* **To do**: Once you reach the line containing "ATOM 192 O O" in the entries below, write out that line and each one after it down to the line containing "ATOM 198 C C", exactly and with nothing added.

* **Excerpted data**:
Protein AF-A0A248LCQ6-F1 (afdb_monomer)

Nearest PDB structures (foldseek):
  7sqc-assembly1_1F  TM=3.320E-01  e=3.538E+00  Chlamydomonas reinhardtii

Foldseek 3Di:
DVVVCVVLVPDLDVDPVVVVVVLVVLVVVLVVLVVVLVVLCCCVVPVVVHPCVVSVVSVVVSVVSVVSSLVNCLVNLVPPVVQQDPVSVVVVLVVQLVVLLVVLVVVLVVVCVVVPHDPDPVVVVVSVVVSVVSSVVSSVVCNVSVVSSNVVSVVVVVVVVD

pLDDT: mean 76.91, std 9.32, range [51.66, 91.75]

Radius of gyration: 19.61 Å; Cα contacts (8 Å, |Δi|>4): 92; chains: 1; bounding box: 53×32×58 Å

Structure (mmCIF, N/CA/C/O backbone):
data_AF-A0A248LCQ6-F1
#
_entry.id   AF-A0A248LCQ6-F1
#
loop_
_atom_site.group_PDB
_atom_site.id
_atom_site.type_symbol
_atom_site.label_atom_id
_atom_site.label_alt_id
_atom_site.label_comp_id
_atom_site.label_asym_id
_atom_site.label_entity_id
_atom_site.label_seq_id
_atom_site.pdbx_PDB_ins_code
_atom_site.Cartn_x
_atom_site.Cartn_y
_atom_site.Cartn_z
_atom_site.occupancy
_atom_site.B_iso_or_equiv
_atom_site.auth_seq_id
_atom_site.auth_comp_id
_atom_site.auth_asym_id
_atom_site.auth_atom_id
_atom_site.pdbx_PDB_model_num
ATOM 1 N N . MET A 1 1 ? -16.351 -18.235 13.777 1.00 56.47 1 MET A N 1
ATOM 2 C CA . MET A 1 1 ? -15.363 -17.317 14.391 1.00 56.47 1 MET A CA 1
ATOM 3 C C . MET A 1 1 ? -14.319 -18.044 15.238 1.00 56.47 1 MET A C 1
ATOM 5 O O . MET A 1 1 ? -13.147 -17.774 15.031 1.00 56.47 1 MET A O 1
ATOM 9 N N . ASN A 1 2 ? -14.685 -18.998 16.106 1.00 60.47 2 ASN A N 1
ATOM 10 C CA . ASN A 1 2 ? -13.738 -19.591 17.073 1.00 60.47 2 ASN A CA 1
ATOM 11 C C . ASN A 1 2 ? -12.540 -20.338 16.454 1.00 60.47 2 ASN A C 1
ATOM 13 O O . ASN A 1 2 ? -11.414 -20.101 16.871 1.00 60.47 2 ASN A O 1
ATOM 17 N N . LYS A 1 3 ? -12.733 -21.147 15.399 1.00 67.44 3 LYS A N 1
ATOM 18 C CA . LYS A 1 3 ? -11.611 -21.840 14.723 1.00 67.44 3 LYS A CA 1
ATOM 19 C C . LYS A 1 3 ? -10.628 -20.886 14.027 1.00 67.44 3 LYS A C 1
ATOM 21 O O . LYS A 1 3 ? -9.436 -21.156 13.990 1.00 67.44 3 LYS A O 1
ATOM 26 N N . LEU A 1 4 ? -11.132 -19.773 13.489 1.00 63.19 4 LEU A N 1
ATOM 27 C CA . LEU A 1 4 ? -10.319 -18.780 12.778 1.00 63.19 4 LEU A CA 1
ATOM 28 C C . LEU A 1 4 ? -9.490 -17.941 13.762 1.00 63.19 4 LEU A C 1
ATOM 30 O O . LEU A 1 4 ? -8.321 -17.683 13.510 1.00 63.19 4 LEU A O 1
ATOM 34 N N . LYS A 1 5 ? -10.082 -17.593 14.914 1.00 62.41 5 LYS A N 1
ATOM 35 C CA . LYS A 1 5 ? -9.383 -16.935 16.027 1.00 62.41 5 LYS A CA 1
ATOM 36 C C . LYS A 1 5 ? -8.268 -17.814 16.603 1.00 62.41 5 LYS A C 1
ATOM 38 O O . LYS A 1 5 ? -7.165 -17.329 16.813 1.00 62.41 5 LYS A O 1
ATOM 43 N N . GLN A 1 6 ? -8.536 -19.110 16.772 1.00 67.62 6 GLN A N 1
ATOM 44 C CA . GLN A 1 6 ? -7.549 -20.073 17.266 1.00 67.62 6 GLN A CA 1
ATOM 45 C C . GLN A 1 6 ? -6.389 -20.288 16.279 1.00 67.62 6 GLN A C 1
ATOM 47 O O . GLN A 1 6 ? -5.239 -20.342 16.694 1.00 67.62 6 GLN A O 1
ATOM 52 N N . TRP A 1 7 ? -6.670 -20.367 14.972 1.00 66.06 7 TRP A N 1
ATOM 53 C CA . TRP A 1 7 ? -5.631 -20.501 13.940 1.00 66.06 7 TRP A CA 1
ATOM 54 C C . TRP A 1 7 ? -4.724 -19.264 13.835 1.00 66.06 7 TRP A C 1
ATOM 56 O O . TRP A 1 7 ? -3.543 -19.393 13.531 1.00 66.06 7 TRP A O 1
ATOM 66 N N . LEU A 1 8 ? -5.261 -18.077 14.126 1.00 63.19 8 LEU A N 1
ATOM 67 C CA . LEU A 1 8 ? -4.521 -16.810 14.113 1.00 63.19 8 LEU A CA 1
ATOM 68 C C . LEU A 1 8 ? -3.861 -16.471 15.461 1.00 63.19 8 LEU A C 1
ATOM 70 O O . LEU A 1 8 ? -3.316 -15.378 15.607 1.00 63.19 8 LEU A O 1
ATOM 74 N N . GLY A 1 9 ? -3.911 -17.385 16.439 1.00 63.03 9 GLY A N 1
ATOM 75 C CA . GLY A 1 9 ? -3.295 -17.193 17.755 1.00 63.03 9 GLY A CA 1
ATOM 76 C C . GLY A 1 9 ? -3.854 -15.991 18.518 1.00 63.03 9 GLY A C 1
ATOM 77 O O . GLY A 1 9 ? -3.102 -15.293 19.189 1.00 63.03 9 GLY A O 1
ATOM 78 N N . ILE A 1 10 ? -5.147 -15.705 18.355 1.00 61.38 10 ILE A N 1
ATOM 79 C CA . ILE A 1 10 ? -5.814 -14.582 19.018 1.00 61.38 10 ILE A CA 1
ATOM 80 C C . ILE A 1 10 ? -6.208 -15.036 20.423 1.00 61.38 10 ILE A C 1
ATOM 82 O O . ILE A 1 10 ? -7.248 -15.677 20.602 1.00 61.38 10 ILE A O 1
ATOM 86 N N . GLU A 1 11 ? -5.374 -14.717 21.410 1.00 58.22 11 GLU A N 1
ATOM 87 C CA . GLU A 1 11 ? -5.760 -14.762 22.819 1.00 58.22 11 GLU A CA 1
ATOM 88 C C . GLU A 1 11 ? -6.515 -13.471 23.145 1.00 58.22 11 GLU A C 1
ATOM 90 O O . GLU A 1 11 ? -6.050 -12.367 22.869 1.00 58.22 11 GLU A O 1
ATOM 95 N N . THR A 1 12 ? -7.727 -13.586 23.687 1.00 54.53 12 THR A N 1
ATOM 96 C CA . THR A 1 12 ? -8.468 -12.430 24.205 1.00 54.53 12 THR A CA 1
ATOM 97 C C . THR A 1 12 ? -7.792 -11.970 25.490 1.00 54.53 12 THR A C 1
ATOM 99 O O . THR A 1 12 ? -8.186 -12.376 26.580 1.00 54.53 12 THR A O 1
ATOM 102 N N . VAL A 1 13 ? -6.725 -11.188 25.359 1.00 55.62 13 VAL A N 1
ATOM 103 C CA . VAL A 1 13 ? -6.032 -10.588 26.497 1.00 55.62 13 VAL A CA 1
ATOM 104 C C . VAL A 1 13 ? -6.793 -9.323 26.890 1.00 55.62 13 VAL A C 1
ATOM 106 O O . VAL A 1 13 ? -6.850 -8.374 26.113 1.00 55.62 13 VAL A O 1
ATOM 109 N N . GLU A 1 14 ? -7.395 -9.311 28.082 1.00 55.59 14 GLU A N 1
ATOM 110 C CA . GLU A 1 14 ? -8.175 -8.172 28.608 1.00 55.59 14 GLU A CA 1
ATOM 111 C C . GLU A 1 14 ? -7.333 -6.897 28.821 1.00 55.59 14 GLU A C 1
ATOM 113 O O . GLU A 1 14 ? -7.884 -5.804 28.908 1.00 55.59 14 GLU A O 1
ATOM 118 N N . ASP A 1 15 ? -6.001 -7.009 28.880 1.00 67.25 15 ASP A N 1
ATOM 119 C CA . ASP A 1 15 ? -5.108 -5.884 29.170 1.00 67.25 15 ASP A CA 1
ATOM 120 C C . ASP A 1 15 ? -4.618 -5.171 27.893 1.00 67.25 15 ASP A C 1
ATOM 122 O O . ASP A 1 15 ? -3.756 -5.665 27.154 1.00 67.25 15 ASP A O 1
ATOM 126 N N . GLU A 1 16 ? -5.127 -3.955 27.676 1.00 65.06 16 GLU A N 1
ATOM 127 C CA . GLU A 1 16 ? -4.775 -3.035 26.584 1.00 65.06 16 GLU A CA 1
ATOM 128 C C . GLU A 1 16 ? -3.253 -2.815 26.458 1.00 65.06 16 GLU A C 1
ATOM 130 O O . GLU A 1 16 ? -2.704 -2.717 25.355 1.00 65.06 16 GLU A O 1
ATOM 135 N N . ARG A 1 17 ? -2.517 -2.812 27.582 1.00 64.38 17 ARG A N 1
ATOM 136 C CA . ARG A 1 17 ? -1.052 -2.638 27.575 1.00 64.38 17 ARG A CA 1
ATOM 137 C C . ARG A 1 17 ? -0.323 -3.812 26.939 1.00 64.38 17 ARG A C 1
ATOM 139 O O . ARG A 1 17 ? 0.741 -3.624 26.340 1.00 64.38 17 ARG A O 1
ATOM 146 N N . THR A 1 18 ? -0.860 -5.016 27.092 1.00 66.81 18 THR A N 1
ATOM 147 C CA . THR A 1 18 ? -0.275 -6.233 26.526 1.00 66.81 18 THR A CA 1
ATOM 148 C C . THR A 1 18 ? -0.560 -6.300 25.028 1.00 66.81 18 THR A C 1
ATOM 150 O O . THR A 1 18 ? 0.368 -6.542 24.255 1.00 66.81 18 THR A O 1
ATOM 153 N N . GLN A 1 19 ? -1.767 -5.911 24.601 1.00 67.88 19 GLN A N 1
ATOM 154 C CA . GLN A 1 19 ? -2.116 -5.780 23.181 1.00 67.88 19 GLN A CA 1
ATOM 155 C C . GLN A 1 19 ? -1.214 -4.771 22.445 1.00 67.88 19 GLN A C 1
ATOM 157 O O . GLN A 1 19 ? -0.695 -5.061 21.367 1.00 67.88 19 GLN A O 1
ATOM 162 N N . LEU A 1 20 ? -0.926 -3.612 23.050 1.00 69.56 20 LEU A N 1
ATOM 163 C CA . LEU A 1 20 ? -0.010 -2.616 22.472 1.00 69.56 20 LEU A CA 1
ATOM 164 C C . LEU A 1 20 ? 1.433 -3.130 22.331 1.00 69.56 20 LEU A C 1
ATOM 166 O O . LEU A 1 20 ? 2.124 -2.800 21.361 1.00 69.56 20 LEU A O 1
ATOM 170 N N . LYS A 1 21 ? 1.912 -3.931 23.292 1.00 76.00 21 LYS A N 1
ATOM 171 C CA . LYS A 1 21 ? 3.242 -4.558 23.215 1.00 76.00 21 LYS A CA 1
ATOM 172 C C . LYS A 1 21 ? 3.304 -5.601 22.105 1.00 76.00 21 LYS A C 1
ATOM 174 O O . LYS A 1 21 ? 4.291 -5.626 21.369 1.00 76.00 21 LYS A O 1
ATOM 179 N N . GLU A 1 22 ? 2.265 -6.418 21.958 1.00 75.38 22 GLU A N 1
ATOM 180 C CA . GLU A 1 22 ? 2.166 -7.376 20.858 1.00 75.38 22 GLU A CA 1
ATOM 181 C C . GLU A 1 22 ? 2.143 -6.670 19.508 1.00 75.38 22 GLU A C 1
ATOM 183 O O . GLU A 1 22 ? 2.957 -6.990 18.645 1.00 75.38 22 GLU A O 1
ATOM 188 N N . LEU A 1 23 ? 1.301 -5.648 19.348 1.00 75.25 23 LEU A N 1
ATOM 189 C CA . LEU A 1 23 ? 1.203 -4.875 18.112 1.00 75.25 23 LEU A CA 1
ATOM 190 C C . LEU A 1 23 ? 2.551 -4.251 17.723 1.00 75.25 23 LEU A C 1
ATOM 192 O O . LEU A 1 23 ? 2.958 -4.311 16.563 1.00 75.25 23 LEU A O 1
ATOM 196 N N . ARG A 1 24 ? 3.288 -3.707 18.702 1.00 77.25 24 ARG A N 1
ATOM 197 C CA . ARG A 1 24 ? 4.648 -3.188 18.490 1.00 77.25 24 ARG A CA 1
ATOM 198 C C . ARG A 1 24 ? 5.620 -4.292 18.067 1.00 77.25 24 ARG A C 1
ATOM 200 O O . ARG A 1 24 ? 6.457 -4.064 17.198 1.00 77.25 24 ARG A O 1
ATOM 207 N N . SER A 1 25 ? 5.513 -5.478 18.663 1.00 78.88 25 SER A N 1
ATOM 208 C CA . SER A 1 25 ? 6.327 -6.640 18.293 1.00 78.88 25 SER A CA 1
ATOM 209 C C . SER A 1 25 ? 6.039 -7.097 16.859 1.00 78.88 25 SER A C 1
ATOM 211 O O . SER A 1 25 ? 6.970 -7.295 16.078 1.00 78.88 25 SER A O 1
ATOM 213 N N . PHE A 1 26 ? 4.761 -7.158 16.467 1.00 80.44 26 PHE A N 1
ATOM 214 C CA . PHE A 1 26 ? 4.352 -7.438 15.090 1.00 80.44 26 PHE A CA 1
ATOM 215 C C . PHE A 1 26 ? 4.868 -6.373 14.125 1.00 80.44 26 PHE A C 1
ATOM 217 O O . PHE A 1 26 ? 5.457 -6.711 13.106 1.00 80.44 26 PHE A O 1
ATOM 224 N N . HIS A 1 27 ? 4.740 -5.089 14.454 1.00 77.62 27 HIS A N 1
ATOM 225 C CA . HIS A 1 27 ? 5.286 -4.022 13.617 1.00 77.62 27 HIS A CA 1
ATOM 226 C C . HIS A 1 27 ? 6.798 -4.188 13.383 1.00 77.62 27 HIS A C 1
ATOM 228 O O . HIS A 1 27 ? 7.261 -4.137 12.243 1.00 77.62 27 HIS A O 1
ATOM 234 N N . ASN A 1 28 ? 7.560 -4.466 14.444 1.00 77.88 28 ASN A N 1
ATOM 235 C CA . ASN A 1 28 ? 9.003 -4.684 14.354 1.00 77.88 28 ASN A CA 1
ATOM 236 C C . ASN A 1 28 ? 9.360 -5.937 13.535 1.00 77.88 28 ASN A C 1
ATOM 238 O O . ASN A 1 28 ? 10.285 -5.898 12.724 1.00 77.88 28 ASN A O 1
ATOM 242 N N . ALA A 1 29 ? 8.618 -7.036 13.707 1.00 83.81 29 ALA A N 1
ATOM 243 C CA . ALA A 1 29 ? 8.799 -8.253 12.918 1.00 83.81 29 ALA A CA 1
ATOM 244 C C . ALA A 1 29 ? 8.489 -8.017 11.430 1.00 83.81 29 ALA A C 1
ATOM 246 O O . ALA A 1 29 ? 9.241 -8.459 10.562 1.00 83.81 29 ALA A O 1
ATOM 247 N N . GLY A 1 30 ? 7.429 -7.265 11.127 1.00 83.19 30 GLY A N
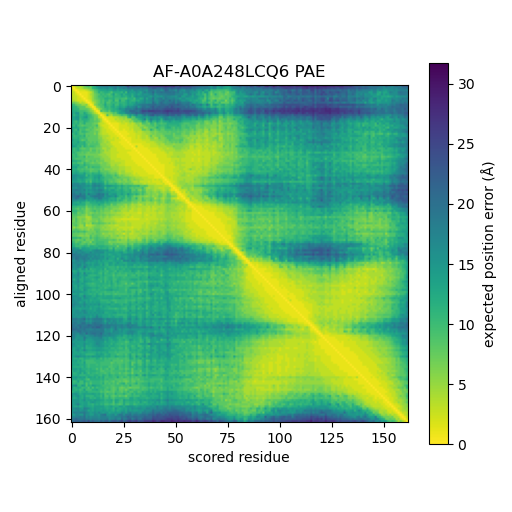 1
ATOM 248 C CA . GLY A 1 30 ? 7.088 -6.865 9.765 1.00 83.19 30 GLY A CA 1
ATOM 249 C C . GLY A 1 30 ? 8.171 -6.011 9.119 1.00 83.19 30 GLY A C 1
ATOM 250 O O . GLY A 1 30 ? 8.570 -6.283 7.987 1.00 83.19 30 GLY A O 1
ATOM 251 N N . LEU A 1 31 ? 8.710 -5.035 9.853 1.00 84.19 31 LEU A N 1
ATOM 252 C CA . LEU A 1 31 ? 9.821 -4.208 9.384 1.00 84.19 31 LEU A CA 1
ATOM 253 C C . LEU A 1 31 ? 11.056 -5.060 9.061 1.00 84.19 31 LEU A C 1
ATOM 255 O O . LEU A 1 31 ? 11.677 -4.869 8.018 1.00 84.19 31 LEU A O 1
ATOM 259 N N . PHE A 1 32 ? 11.370 -6.049 9.898 1.00 86.81 32 PHE A N 1
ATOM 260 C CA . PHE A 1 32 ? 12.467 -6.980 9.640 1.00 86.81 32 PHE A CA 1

* **Output for this task**:
ATOM 192 O O . LEU A 1 23 ? 2.958 -4.311 16.563 1.00 75.25 23 LEU A O 1
ATOM 196 N N . ARG A 1 24 ? 3.288 -3.707 18.702 1.00 77.25 24 ARG A N 1
ATOM 197 C CA . ARG A 1 24 ? 4.648 -3.188 18.490 1.00 77.25 24 ARG A CA 1
ATOM 198 C C . ARG A 1 24 ? 5.620 -4.292 18.067 1.00 77.25 24 ARG A C 1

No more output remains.